======== SOURCE DATA

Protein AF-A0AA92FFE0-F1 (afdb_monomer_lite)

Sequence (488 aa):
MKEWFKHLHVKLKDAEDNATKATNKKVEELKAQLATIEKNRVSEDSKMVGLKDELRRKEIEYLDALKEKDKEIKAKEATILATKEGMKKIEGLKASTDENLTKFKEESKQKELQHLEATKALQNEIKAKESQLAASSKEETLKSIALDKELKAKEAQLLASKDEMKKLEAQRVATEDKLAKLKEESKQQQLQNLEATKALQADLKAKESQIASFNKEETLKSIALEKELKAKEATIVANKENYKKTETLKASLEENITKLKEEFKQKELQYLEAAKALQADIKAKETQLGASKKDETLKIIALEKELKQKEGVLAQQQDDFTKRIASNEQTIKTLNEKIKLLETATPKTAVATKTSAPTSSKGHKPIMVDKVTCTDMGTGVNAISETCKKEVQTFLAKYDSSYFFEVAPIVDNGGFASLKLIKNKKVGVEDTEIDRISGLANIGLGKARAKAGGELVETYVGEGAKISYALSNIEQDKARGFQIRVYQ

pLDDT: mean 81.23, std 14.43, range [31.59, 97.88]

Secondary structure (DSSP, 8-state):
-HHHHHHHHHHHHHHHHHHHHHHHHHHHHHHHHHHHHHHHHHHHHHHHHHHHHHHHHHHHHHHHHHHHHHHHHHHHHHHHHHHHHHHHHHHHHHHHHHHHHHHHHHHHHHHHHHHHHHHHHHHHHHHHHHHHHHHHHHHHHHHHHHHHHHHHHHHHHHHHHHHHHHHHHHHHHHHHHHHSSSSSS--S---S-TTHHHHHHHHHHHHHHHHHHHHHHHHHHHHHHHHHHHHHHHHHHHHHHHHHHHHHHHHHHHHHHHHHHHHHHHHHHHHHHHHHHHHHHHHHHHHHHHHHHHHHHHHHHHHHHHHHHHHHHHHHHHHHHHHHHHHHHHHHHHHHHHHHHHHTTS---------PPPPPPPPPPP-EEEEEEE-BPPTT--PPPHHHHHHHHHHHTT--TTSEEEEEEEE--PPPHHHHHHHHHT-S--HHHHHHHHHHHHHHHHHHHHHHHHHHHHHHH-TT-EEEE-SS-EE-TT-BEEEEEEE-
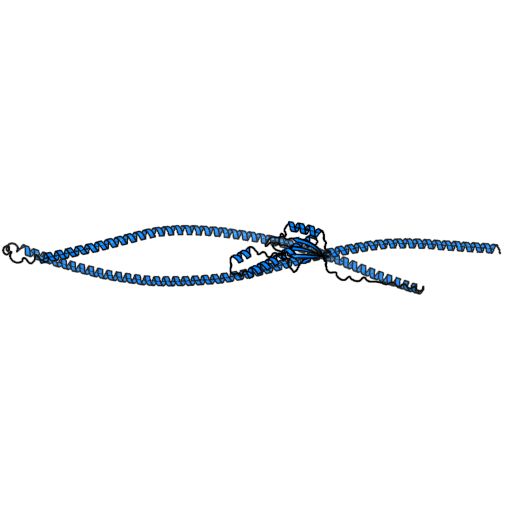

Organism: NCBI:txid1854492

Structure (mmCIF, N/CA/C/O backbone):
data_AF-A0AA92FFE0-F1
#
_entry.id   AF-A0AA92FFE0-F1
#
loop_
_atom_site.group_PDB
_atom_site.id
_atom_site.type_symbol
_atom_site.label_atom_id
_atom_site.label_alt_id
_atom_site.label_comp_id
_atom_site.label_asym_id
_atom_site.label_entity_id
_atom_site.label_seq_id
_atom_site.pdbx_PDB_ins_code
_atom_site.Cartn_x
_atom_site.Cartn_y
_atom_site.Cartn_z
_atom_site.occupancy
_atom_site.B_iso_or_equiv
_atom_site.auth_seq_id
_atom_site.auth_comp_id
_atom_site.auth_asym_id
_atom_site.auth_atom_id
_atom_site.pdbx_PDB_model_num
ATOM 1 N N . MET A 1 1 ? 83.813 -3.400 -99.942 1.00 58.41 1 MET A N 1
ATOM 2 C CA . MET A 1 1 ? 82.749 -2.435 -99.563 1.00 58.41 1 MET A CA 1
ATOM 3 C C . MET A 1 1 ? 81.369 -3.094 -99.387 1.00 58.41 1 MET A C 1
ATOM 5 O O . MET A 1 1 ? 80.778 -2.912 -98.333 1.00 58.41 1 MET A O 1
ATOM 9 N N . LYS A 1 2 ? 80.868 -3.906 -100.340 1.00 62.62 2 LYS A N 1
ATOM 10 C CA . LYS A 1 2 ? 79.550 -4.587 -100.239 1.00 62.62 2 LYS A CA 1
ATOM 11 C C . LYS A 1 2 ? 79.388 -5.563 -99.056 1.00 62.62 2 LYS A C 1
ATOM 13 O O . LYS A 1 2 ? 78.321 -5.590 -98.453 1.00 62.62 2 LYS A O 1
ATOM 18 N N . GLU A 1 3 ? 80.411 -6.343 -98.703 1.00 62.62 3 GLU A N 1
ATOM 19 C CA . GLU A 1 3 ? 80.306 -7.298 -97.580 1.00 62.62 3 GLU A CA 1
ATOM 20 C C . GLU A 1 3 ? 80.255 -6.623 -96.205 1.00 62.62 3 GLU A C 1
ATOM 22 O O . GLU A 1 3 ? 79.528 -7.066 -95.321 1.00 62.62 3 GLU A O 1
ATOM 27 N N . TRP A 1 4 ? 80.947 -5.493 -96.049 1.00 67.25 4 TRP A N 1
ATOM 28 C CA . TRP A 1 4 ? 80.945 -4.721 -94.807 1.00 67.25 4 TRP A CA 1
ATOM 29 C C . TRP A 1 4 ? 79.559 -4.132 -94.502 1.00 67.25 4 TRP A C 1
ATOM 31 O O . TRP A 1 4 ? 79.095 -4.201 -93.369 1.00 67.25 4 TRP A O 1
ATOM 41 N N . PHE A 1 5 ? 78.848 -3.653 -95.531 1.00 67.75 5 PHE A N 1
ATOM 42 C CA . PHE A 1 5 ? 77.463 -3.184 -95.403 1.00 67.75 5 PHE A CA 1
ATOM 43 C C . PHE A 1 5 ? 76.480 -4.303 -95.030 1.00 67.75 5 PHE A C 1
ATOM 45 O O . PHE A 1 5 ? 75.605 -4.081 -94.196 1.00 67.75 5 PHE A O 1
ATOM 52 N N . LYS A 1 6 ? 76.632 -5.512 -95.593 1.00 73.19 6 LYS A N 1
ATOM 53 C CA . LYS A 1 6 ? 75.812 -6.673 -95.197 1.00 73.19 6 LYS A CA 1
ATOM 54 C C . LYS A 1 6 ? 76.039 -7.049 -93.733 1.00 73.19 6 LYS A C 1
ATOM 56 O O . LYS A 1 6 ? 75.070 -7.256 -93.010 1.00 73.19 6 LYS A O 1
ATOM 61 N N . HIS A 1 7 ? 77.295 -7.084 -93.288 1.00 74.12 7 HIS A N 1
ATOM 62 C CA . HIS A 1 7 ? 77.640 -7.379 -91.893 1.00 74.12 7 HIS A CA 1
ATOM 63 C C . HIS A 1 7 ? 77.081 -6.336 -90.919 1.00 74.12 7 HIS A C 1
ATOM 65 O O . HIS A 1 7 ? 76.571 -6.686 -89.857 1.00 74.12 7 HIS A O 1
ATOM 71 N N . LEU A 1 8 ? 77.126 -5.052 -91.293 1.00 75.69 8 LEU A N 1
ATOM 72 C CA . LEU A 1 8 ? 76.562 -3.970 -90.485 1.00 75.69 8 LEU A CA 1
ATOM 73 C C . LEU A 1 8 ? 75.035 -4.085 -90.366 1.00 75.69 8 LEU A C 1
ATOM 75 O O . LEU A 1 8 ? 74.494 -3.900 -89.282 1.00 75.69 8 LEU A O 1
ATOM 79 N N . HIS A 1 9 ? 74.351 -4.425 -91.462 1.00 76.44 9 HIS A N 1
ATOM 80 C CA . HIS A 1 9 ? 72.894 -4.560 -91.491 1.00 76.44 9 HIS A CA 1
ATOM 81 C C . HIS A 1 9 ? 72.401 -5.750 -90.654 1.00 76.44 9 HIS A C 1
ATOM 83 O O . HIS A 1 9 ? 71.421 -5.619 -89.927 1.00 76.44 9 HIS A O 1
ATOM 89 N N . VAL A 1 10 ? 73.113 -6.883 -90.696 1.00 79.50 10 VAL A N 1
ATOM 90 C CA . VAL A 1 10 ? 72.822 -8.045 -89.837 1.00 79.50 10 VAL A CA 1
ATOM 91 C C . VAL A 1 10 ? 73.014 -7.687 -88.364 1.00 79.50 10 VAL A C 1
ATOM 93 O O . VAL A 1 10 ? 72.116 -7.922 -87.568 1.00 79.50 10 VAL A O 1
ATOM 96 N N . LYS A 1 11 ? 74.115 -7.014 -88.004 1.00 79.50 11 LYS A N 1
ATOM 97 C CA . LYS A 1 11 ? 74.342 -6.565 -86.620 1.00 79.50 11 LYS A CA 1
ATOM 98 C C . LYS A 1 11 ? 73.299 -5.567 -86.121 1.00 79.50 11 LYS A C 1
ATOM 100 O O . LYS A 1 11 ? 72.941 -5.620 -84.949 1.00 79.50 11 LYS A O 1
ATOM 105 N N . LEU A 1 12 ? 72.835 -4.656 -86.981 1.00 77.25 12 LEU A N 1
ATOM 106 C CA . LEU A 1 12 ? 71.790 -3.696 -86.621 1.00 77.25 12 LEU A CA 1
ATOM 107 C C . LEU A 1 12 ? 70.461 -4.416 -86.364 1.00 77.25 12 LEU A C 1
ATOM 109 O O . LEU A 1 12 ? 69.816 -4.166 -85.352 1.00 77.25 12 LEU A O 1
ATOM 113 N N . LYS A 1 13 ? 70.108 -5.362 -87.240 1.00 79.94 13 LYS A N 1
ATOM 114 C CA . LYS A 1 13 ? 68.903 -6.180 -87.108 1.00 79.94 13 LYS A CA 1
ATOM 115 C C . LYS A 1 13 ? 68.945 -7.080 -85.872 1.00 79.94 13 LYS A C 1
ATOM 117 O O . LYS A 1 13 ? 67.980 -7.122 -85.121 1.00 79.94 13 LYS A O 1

================

EXERCISE: Only the lines from the one containing "ATOM 105 N N" through the last line of the records are to be set down, exactly as they appear.

TASK RESULT:
ATOM 105 N N . LEU A 1 12 ? 72.835 -4.656 -86.981 1.00 77.25 12 LEU A N 1
ATOM 106 C CA . LEU A 1 12 ? 71.790 -3.696 -86.621 1.00 77.25 12 LEU A CA 1
ATOM 107 C C . LEU A 1 12 ? 70.461 -4.416 -86.364 1.00 77.25 12 LEU A C 1
ATOM 109 O O . LEU A 1 12 ? 69.816 -4.166 -85.352 1.00 77.25 12 LEU A O 1
ATOM 113 N N . LYS A 1 13 ? 70.108 -5.362 -87.240 1.00 79.94 13 LYS A N 1
ATOM 114 C CA . LYS A 1 13 ? 68.903 -6.180 -87.108 1.00 79.94 13 LYS A CA 1
ATOM 115 C C . LYS A 1 13 ? 68.945 -7.080 -85.872 1.00 79.94 13 LYS A C 1
ATOM 117 O O . LYS A 1 13 ? 67.980 -7.122 -85.121 1.00 79.94 13 LYS A O 1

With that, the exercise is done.